Platform Digital Diminta Ikut Bertanggung Jawab
Pemerintah juga menekankan bahwa perlindungan anak di ruang digital tidak hanya menjadi tanggung jawab keluarga, tetapi juga tanggung jawab platform digital sebagai pengelola ekosistem teknologi.
Dengan kebijakan ini, perusahaan teknologi diharapkan memperkuat sistem moderasi konten, verifikasi usia pengguna, serta fitur keamanan yang dirancang khusus untuk melindungi anak.
Menteri Komunikasi dan Digital Meutya Hafid menegaskan bahwa kebijakan tersebut bertujuan menempatkan keselamatan anak sebagai prioritas utama dalam perkembangan teknologi digital.

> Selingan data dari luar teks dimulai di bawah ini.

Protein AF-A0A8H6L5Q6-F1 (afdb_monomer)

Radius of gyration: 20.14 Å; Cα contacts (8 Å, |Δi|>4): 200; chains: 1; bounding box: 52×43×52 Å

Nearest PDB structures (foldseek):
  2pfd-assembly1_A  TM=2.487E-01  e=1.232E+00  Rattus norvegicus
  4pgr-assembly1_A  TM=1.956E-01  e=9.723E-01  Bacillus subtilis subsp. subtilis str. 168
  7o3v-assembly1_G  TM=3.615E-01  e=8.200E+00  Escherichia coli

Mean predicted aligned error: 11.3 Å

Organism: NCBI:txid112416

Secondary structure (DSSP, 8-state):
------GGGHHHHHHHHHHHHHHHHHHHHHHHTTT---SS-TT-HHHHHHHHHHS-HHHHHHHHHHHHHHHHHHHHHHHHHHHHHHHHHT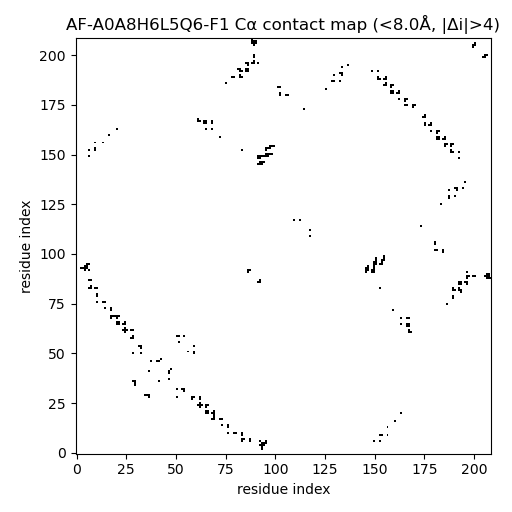T----------SSHHHHHHGGGS-HHHHHHHHHHHHHHHHHHHHHHTSS--SS-STTTSTHHHHHHHHHHHHHHHHHHH---TTTHHHHHHHHHHHHHHHHHHHHHHHHHHHTT-----

Solvent-accessible surface area (backbone atoms only — not comparable to full-atom values): 11717 Å² total; per-residue (Å²): 133,87,80,75,71,66,69,71,55,50,46,63,52,47,54,56,58,29,44,51,34,40,53,52,22,50,53,53,50,28,63,69,47,76,64,67,62,58,82,90,47,78,83,36,70,68,53,50,53,51,46,64,75,68,41,59,71,66,63,49,52,36,30,50,31,14,41,52,41,18,53,52,40,56,71,46,42,62,57,45,44,51,16,51,50,45,20,55,34,43,66,45,64,67,73,86,68,81,75,93,81,75,72,67,67,63,64,67,67,57,77,80,59,62,79,80,58,46,59,61,49,43,55,52,50,49,52,48,48,56,55,44,55,62,54,57,66,71,76,60,86,70,83,71,74,59,73,60,52,31,20,35,63,56,49,29,54,53,33,50,52,53,30,46,51,45,46,38,72,52,81,49,75,76,62,48,50,55,35,54,53,36,45,51,52,31,51,43,38,29,51,48,34,40,54,52,21,50,52,42,54,70,70,68,72,48,70,67,123

Sequence (209 aa):
MTTSNYSIYAIPAFYILALVPQFYSHLLVIRATNGRFDNVNPRGASFAETCKKSLDKATWGRSERARAAHTNALENLPLFASAVICANMAGLEKGMVNSVRILVYPLCYLKSLPLSETYYGMILVSVLIILSSSCFSLLAIGSDADLKNLKMCGAFLGLRVVYTFVYIVVESPKLALTRTLVWMTSVGCCMTLLFKAGNVLVDGKGMRL

pLDDT: mean 70.95, std 19.24, range [32.97, 96.06]

Foldseek 3Di:
DPQDFCLLVLLVVLLVLLCVLLVVLVVLQCVQVVNPADPPCNPDPVRLVVSVVRDDPLSSLLSVLSVVLSVVSVVCSVLLNVLSVLLVQLVQDGDEDDDPPPLPPPVVVQVPDDDVVSVVVLVVVLVVLLVVLLVVVVVPPDDDRNVPLRHLSVLLSVLSNVLSVQSNPDDDPSSVVVNSSSVSSSSSSSSNSNSVSVVSVVVVVGGPD

InterPro domains:
  IPR001129 Membrane-associated, eicosanoid/glutathione metabolism (MAPEG) protein [PF01124] (23-99)
  IPR001129 Membrane-associated, eicosanoid/glutathione metabolism (MAPEG) protein [PF01124] (153-197)
  IPR023352 Membrane associated eicosanoid/glutathione metabolism-like domain superfamily [G3DSA:1.20.120.550] (4-132)
  IPR023352 Membrane associated eicosanoid/glutathione metabolism-like domain superfamily [G3DSA:1.20.120.550] (133-198)
  IPR023352 Membrane associated eicosanoid/glutathione metabolism-like domain superfamily [SSF161084] (7-112)
  IPR023352 Membrane associated eicosanoid/glutathione metabolism-like domain superfamily [SSF161084] (152-195)

Structure (mmCIF, N/CA/C/O backbone):
data_AF-A0A8H6L5Q6-F1
#
_entry.id   AF-A0A8H6L5Q6-F1
#
loop_
_atom_site.group_PDB
_atom_site.id
_atom_site.type_symbol
_atom_site.label_atom_id
_atom_site.label_alt_id
_atom_site.label_comp_id
_atom_site.label_asym_id
_atom_site.label_entity_id
_atom_site.label_seq_id
_atom_site.pdbx_PDB_ins_code
_atom_site.Cartn_x
_atom_site.Cartn_y
_atom_site.Cartn_z
_atom_site.occupancy
_atom_site.B_iso_or_equiv
_atom_site.auth_seq_id
_atom_site.auth_comp_id
_atom_site.auth_asym_id
_atom_site.auth_atom_id
_atom_site.pdbx_PDB_model_num
ATOM 1 N N . MET A 1 1 ? -28.190 -15.522 17.020 1.00 42.88 1 MET A N 1
ATOM 2 C CA . MET A 1 1 ? -27.333 -15.528 15.813 1.00 42.88 1 MET A CA 1
ATOM 3 C C . MET A 1 1 ? -26.039 -14.798 16.136 1.00 42.88 1 MET A C 1
ATOM 5 O O . MET A 1 1 ? -26.091 -13.618 16.465 1.00 42.88 1 MET A O 1
ATOM 9 N N . THR A 1 2 ? -24.896 -15.482 16.114 1.00 48.03 2 THR A N 1
ATOM 10 C CA . THR A 1 2 ? -23.576 -14.847 16.238 1.00 48.03 2 THR A CA 1
ATOM 11 C C . THR A 1 2 ? -23.294 -14.063 14.958 1.00 48.03 2 THR A C 1
ATOM 13 O O . THR A 1 2 ? -23.162 -14.644 13.886 1.00 48.03 2 THR A O 1
ATOM 16 N N . THR A 1 3 ? -23.255 -12.736 15.031 1.00 56.53 3 THR A N 1
ATOM 17 C CA . THR A 1 3 ? -22.836 -11.904 13.895 1.00 56.53 3 THR A CA 1
ATOM 18 C C . THR A 1 3 ? -21.336 -12.084 13.680 1.00 56.53 3 THR A C 1
ATOM 20 O O . THR A 1 3 ? -20.562 -11.657 14.536 1.00 56.53 3 THR A O 1
ATOM 23 N N . SER A 1 4 ? -20.933 -12.714 12.575 1.00 60.62 4 SER A N 1
ATOM 24 C CA . SER A 1 4 ? -19.520 -12.878 12.215 1.00 60.62 4 SER A CA 1
ATOM 25 C C . SER A 1 4 ? -18.826 -11.527 12.058 1.00 60.62 4 SER A C 1
ATOM 27 O O . SER A 1 4 ? -19.369 -10.599 11.451 1.00 60.62 4 SER A O 1
ATOM 29 N N . ASN A 1 5 ? -17.616 -11.429 12.600 1.00 68.62 5 ASN A N 1
ATOM 30 C CA . ASN A 1 5 ? -16.810 -10.224 12.533 1.00 68.62 5 ASN A CA 1
ATOM 31 C C . ASN A 1 5 ? -15.861 -10.280 11.329 1.00 68.62 5 ASN A C 1
ATOM 33 O O . ASN A 1 5 ? -14.838 -10.960 11.358 1.00 68.62 5 ASN A O 1
ATOM 37 N N . TYR A 1 6 ? -16.233 -9.598 10.247 1.00 74.69 6 TYR A N 1
ATOM 38 C CA . TYR A 1 6 ? -15.517 -9.700 8.976 1.00 74.69 6 TYR A CA 1
ATOM 39 C C . TYR A 1 6 ? -14.285 -8.797 8.864 1.00 74.69 6 TYR A C 1
ATOM 41 O O . TYR A 1 6 ? -13.446 -9.021 7.994 1.00 74.69 6 TYR A O 1
ATOM 49 N N . SER A 1 7 ? -14.154 -7.779 9.712 1.00 74.69 7 SER A N 1
ATOM 50 C CA . SER A 1 7 ? -13.077 -6.792 9.594 1.00 74.69 7 SER A CA 1
ATOM 51 C C . SER A 1 7 ? -11.700 -7.359 9.906 1.00 74.69 7 SER A C 1
ATOM 53 O O . SER A 1 7 ? -10.720 -6.933 9.301 1.00 74.69 7 SER A O 1
ATOM 55 N N . ILE A 1 8 ? -11.614 -8.377 10.765 1.00 81.12 8 ILE A N 1
ATOM 56 C CA . ILE A 1 8 ? -10.344 -9.039 11.074 1.00 81.12 8 ILE A CA 1
ATOM 57 C C . ILE A 1 8 ? -9.723 -9.696 9.831 1.00 81.12 8 ILE A C 1
ATOM 59 O O . ILE A 1 8 ? -8.502 -9.696 9.670 1.00 81.12 8 ILE A O 1
ATOM 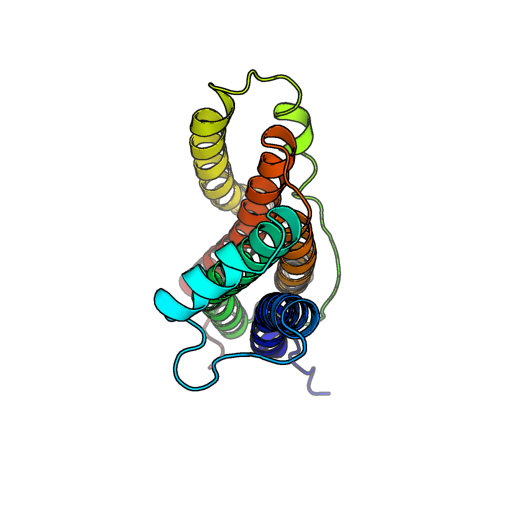63 N N . TYR A 1 9 ? -10.552 -10.167 8.889 1.00 84.25 9 TYR A N 1
ATOM 64 C CA . TYR A 1 9 ? -10.091 -10.724 7.614 1.00 84.25 9 TYR A CA 1
ATOM 65 C C . TYR A 1 9 ? -9.544 -9.658 6.656 1.00 84.25 9 TYR A C 1
ATOM 67 O O . TYR A 1 9 ? -8.890 -9.998 5.670 1.00 84.25 9 TYR A O 1
ATOM 75 N N . ALA A 1 10 ? -9.737 -8.367 6.946 1.00 85.94 10 ALA A N 1
ATOM 76 C CA . ALA A 1 10 ? -9.130 -7.303 6.161 1.00 85.94 10 ALA A CA 1
ATOM 77 C C . ALA A 1 10 ? -7.595 -7.309 6.281 1.00 85.94 10 ALA A C 1
ATOM 79 O O . ALA A 1 10 ? -6.917 -6.922 5.331 1.00 85.94 10 ALA A O 1
ATOM 80 N N . ILE A 1 11 ? -7.035 -7.791 7.401 1.00 89.75 11 ILE A N 1
ATOM 81 C CA . ILE A 1 11 ? -5.582 -7.902 7.614 1.00 89.75 11 ILE A CA 1
ATOM 82 C C . ILE A 1 11 ? -4.945 -8.892 6.622 1.00 89.75 11 ILE A C 1
ATOM 84 O O . ILE A 1 11 ? -4.093 -8.461 5.837 1.00 89.75 11 ILE A O 1
ATOM 88 N N . PRO A 1 12 ? -5.346 -10.183 6.574 1.00 92.56 12 PRO A N 1
ATOM 89 C CA . PRO A 1 12 ? -4.813 -11.103 5.574 1.00 92.56 12 PRO A CA 1
ATOM 90 C C . PRO A 1 12 ? -5.169 -10.673 4.145 1.00 92.56 12 PRO A C 1
ATOM 92 O O . PRO A 1 12 ? -4.340 -10.829 3.250 1.00 92.56 12 PRO A O 1
ATOM 95 N N . ALA A 1 13 ? -6.338 -10.059 3.917 1.00 90.94 13 ALA A N 1
ATOM 96 C CA . ALA A 1 13 ? -6.680 -9.506 2.606 1.00 90.94 13 ALA A CA 1
ATOM 97 C C . ALA A 1 13 ? -5.694 -8.409 2.160 1.00 90.94 13 ALA A C 1
ATOM 99 O O . ALA A 1 13 ? -5.261 -8.409 1.006 1.00 90.94 13 ALA A O 1
ATOM 100 N N . PHE A 1 14 ? -5.289 -7.504 3.060 1.00 94.06 14 PHE A N 1
ATOM 101 C CA . PHE A 1 14 ? -4.299 -6.478 2.734 1.00 94.06 14 PHE A CA 1
ATOM 102 C C . PHE A 1 14 ? -2.913 -7.076 2.483 1.00 94.06 14 PHE A C 1
ATOM 104 O O . PHE A 1 14 ? -2.239 -6.666 1.540 1.00 94.06 14 PHE A O 1
ATOM 111 N N . TYR A 1 15 ? -2.502 -8.071 3.274 1.00 94.94 15 TYR A N 1
ATOM 112 C CA . TYR A 1 15 ? -1.238 -8.771 3.045 1.00 94.94 15 TYR A CA 1
ATOM 113 C C . TYR A 1 15 ? -1.193 -9.407 1.649 1.00 94.94 15 TYR A C 1
ATOM 115 O O . TYR A 1 15 ? -0.249 -9.171 0.901 1.00 94.94 15 TYR A O 1
ATOM 123 N N . ILE A 1 16 ? -2.247 -10.131 1.252 1.00 94.31 16 ILE A N 1
ATOM 124 C CA . ILE A 1 16 ? -2.355 -10.720 -0.092 1.00 94.31 16 ILE A CA 1
ATOM 125 C C . ILE A 1 16 ? -2.305 -9.629 -1.169 1.00 94.31 16 ILE A C 1
ATOM 127 O O . ILE A 1 16 ? -1.555 -9.755 -2.138 1.00 94.31 16 ILE A O 1
ATOM 131 N N . LEU A 1 17 ? -3.042 -8.528 -0.984 1.00 92.31 17 LEU A N 1
ATOM 132 C CA . LEU A 1 17 ? -3.010 -7.389 -1.903 1.00 92.31 17 LEU A CA 1
ATOM 133 C C . LEU A 1 17 ? -1.597 -6.793 -2.036 1.00 92.31 17 LEU A C 1
ATOM 135 O O . LEU A 1 17 ? -1.191 -6.421 -3.136 1.00 92.31 17 LEU A O 1
ATOM 139 N N . ALA A 1 18 ? -0.828 -6.740 -0.945 1.00 94.44 18 ALA A N 1
ATOM 140 C CA . ALA A 1 18 ? 0.552 -6.264 -0.952 1.00 94.44 18 ALA A CA 1
ATOM 141 C C . ALA A 1 18 ? 1.489 -7.172 -1.767 1.00 94.44 18 ALA A C 1
ATOM 143 O O . ALA A 1 18 ? 2.485 -6.680 -2.297 1.00 94.44 18 ALA A O 1
ATOM 144 N N . LEU A 1 19 ? 1.187 -8.467 -1.920 1.00 94.06 19 LEU A N 1
ATOM 145 C CA . LEU A 1 19 ? 1.998 -9.397 -2.718 1.00 94.06 19 LEU A CA 1
ATOM 146 C C . LEU A 1 19 ? 1.795 -9.233 -4.231 1.00 94.06 19 LEU A C 1
ATOM 148 O O . LEU A 1 19 ? 2.727 -9.464 -5.002 1.00 94.06 19 LEU A O 1
ATOM 152 N N . VAL A 1 20 ? 0.608 -8.807 -4.672 1.00 94.31 20 VAL A N 1
ATOM 153 C CA . VAL A 1 20 ? 0.258 -8.636 -6.097 1.00 94.31 20 VAL A CA 1
ATOM 154 C C . VAL A 1 20 ? 1.311 -7.847 -6.899 1.00 94.31 20 VAL A C 1
ATOM 156 O O . VAL A 1 20 ? 1.778 -8.360 -7.921 1.00 94.31 20 VAL A O 1
ATOM 159 N N . PRO A 1 21 ? 1.749 -6.641 -6.481 1.00 94.88 21 PRO A N 1
ATOM 160 C CA . PRO A 1 21 ? 2.755 -5.888 -7.229 1.00 94.88 21 PRO A CA 1
ATOM 161 C C . PRO A 1 21 ? 4.134 -6.572 -7.262 1.00 94.88 21 PRO A C 1
ATOM 163 O O . PRO A 1 21 ? 4.850 -6.451 -8.257 1.00 94.88 21 PRO A O 1
ATOM 166 N N . GLN A 1 22 ? 4.493 -7.350 -6.235 1.00 93.88 22 GLN A N 1
ATOM 167 C CA . GLN A 1 22 ? 5.729 -8.139 -6.241 1.00 93.88 22 GLN A CA 1
ATOM 168 C C . GLN A 1 22 ? 5.677 -9.242 -7.300 1.00 93.88 22 GLN A C 1
ATOM 170 O O . GLN A 1 22 ? 6.620 -9.389 -8.080 1.00 93.88 22 GLN A O 1
ATOM 175 N N . PHE A 1 23 ? 4.567 -9.986 -7.364 1.00 93.25 23 PHE A N 1
ATOM 176 C CA . PHE A 1 23 ? 4.360 -11.003 -8.395 1.00 93.25 23 PHE A CA 1
ATOM 177 C C . PHE A 1 23 ? 4.393 -10.391 -9.793 1.00 93.25 23 PHE A C 1
ATOM 179 O O . PHE A 1 23 ? 5.070 -10.914 -10.675 1.00 93.25 23 PHE A O 1
ATOM 186 N N . TYR A 1 24 ? 3.735 -9.246 -9.987 1.00 93.69 24 TYR A N 1
ATOM 187 C CA . TYR A 1 24 ? 3.763 -8.536 -11.263 1.00 93.69 24 TYR A CA 1
ATOM 188 C C . TYR A 1 24 ? 5.189 -8.154 -11.690 1.00 93.69 24 TYR A C 1
ATOM 190 O O . TYR A 1 24 ? 5.563 -8.385 -12.839 1.00 93.69 24 TYR A O 1
ATOM 198 N N . SER A 1 25 ? 6.012 -7.641 -10.768 1.00 91.81 25 SER A N 1
ATOM 199 C CA . SER A 1 25 ? 7.419 -7.325 -11.047 1.00 91.81 25 SER A CA 1
ATOM 200 C C . SER A 1 25 ? 8.213 -8.556 -11.498 1.00 91.81 25 SER A C 1
ATOM 202 O O . SER A 1 25 ? 8.890 -8.513 -12.524 1.00 91.81 25 SER A O 1
ATOM 204 N N . HIS A 1 26 ? 8.085 -9.678 -10.781 1.00 89.81 26 HIS A N 1
ATOM 205 C CA . HIS A 1 26 ? 8.764 -10.923 -11.149 1.00 89.81 26 HIS A CA 1
ATOM 206 C C . HIS A 1 26 ? 8.315 -11.441 -12.518 1.00 89.81 26 HIS A C 1
ATOM 208 O O . HIS A 1 26 ? 9.155 -11.833 -13.321 1.00 89.81 26 HIS A O 1
ATOM 214 N N . LEU A 1 27 ? 7.013 -11.394 -12.816 1.00 90.69 27 LEU A N 1
ATOM 215 C CA . LEU A 1 27 ? 6.479 -11.811 -14.113 1.00 90.69 27 LEU A CA 1
ATOM 216 C C . LEU A 1 27 ? 7.035 -10.971 -15.268 1.00 90.69 27 LEU A C 1
ATOM 218 O O . LEU A 1 27 ? 7.333 -11.528 -16.323 1.00 90.69 27 LEU A O 1
ATOM 222 N N . LEU A 1 28 ? 7.194 -9.656 -15.081 1.00 90.19 28 LEU A N 1
ATOM 223 C CA . LEU A 1 28 ? 7.811 -8.787 -16.088 1.00 90.19 28 LEU A CA 1
ATOM 224 C C . LEU A 1 28 ? 9.263 -9.187 -16.358 1.00 90.19 28 LEU A C 1
ATOM 226 O O . LEU A 1 28 ? 9.638 -9.357 -17.516 1.00 90.19 28 LEU A O 1
ATOM 230 N N . VAL A 1 29 ? 10.055 -9.378 -15.300 1.00 88.75 29 VAL A N 1
ATOM 231 C CA . VAL A 1 29 ? 11.470 -9.750 -15.429 1.00 88.75 29 VAL A CA 1
ATOM 232 C C . VAL A 1 29 ? 11.613 -11.131 -16.069 1.00 88.75 29 VAL A C 1
ATOM 234 O O . VAL A 1 29 ? 12.302 -11.251 -17.071 1.00 88.75 29 VAL A O 1
ATOM 237 N N . ILE A 1 30 ? 10.905 -12.150 -15.569 1.00 88.31 30 ILE A N 1
ATOM 238 C CA . ILE A 1 30 ? 10.954 -13.528 -16.092 1.00 88.31 30 ILE A CA 1
ATOM 239 C C . ILE A 1 30 ? 10.600 -13.575 -17.580 1.00 88.31 30 ILE A C 1
ATOM 241 O O . ILE A 1 30 ? 11.269 -14.260 -18.352 1.00 88.31 30 ILE A O 1
ATOM 245 N N . ARG A 1 31 ? 9.552 -12.855 -17.999 1.00 87.62 31 ARG A N 1
ATOM 246 C CA . ARG A 1 31 ? 9.140 -12.818 -19.409 1.00 87.62 31 ARG A CA 1
ATOM 247 C C . ARG A 1 31 ? 10.195 -12.169 -20.286 1.00 87.62 31 ARG A C 1
ATOM 249 O O . ARG A 1 31 ? 10.488 -12.680 -21.358 1.00 87.62 31 ARG A O 1
ATOM 256 N N . ALA A 1 32 ? 10.765 -11.065 -19.829 1.00 84.94 32 ALA A N 1
ATOM 257 C CA . ALA A 1 32 ? 11.710 -10.309 -20.627 1.00 84.94 32 ALA A CA 1
ATOM 258 C C . ALA A 1 32 ? 13.140 -10.893 -20.593 1.00 84.94 32 ALA A C 1
ATOM 260 O O . ALA A 1 32 ? 13.943 -10.586 -21.468 1.00 84.94 32 ALA A O 1
ATOM 261 N N . THR A 1 33 ? 13.448 -11.798 -19.655 1.00 83.19 33 THR A N 1
ATOM 262 C CA . THR A 1 33 ? 14.703 -12.571 -19.622 1.00 83.19 33 THR A CA 1
ATOM 263 C C . THR A 1 33 ? 14.565 -14.010 -20.138 1.00 83.19 33 THR A C 1
ATOM 265 O O . THR A 1 33 ? 15.494 -14.805 -19.976 1.00 83.19 33 THR A O 1
ATOM 268 N N . ASN A 1 34 ? 13.432 -14.376 -20.753 1.00 83.75 34 ASN A N 1
ATOM 269 C CA . ASN A 1 34 ? 13.137 -15.742 -21.213 1.00 83.75 34 ASN A CA 1
ATOM 270 C C . ASN A 1 34 ? 13.348 -16.809 -20.119 1.00 83.75 34 ASN A C 1
ATOM 272 O O . ASN A 1 34 ? 13.947 -17.857 -20.355 1.00 83.75 34 ASN A O 1
ATOM 276 N N . GLY A 1 35 ? 12.896 -16.530 -18.895 1.00 80.25 35 GLY A N 1
ATOM 277 C CA . GLY A 1 35 ? 12.983 -17.462 -17.768 1.00 80.25 35 GLY A CA 1
ATOM 278 C C . GLY A 1 35 ? 14.290 -17.408 -16.977 1.00 80.25 35 GLY A C 1
ATOM 279 O O . GLY A 1 35 ? 14.406 -18.087 -15.959 1.00 80.25 35 GLY A O 1
ATOM 280 N N . ARG A 1 36 ? 15.266 -16.588 -17.386 1.00 77.88 36 ARG A N 1
ATOM 281 C CA . ARG A 1 36 ? 16.531 -16.420 -16.655 1.00 77.88 36 ARG A CA 1
ATOM 282 C C . ARG A 1 36 ? 16.313 -15.508 -15.448 1.00 77.88 36 ARG A C 1
ATOM 284 O O . ARG A 1 36 ? 16.437 -14.287 -15.546 1.00 77.88 36 ARG A O 1
ATOM 291 N N . PHE A 1 37 ? 15.942 -16.105 -14.322 1.00 80.31 37 PHE A N 1
ATOM 292 C CA . PHE A 1 37 ? 15.724 -15.422 -13.049 1.00 80.31 37 PHE A CA 1
ATOM 293 C C . PHE A 1 37 ? 16.624 -16.039 -11.978 1.00 80.31 37 PHE A C 1
ATOM 295 O O . PHE A 1 37 ? 16.630 -17.257 -11.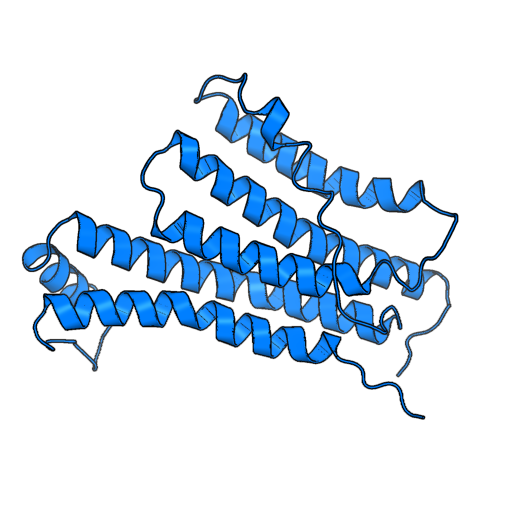797 1.00 80.31 37 PHE A O 1
ATOM 302 N N . ASP A 1 38 ? 17.406 -15.205 -11.292 1.00 81.06 38 ASP A N 1
ATOM 303 C CA . ASP A 1 38 ? 18.285 -15.666 -10.220 1.00 81.06 38 ASP A CA 1
ATOM 304 C C . ASP A 1 38 ? 17.463 -15.929 -8.952 1.00 81.06 38 ASP A C 1
ATOM 306 O O . ASP A 1 38 ? 17.053 -15.003 -8.254 1.00 81.06 38 ASP A O 1
ATOM 310 N N . ASN A 1 39 ? 17.209 -17.205 -8.662 1.00 82.88 39 ASN A N 1
ATOM 311 C CA . ASN A 1 39 ? 16.499 -17.627 -7.454 1.00 82.88 39 ASN A CA 1
ATOM 312 C C . ASN A 1 39 ? 17.389 -17.649 -6.202 1.00 82.88 39 ASN A C 1
ATOM 314 O O . ASN A 1 39 ? 16.857 -17.694 -5.095 1.00 82.88 39 ASN A O 1
ATOM 318 N N . VAL A 1 40 ? 18.716 -17.620 -6.357 1.00 83.44 40 VAL A N 1
ATOM 319 C CA . VAL A 1 40 ? 19.661 -17.618 -5.232 1.00 83.44 40 VAL A CA 1
ATOM 320 C C . VAL A 1 40 ? 19.730 -16.221 -4.626 1.00 83.44 40 VAL A C 1
ATOM 322 O O . VAL A 1 40 ? 19.707 -16.072 -3.406 1.00 83.44 40 VAL A O 1
ATOM 325 N N . ASN A 1 41 ? 19.760 -15.184 -5.469 1.00 83.50 41 ASN A N 1
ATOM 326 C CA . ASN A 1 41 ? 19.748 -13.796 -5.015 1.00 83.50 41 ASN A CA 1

Ia menekankan bahwa kemajuan teknologi seharusnya memberi manfaat bagi manusia tanpa mengorbankan masa kanak-kanak.
Bagian dari Upaya Perlindungan Anak di Era Digital
Kebijakan pembatasan akun media sosial bagi anak di bawah 16 tahun menjadi salah satu langkah strategis pemerintah dalam memperkuat ekosistem internet yang lebih aman dan bertanggung jawab.
Dengan implementasi yang dimulai pada akhir Maret 2026, pemerintah berharap kolaborasi antara regulator, platform digital, orang tua, dan masyarakat dapat menciptakan lingkungan digital yang lebih sehat bagi generasi muda Indonesia.
Di tengah pesatnya transformasi teknologi, langkah ini dinilai sebagai upaya untuk memastikan bahwa perkembangan digital tetap sejalan dengan perlindungan hak dan masa depan anak-anak Indonesia. (ian)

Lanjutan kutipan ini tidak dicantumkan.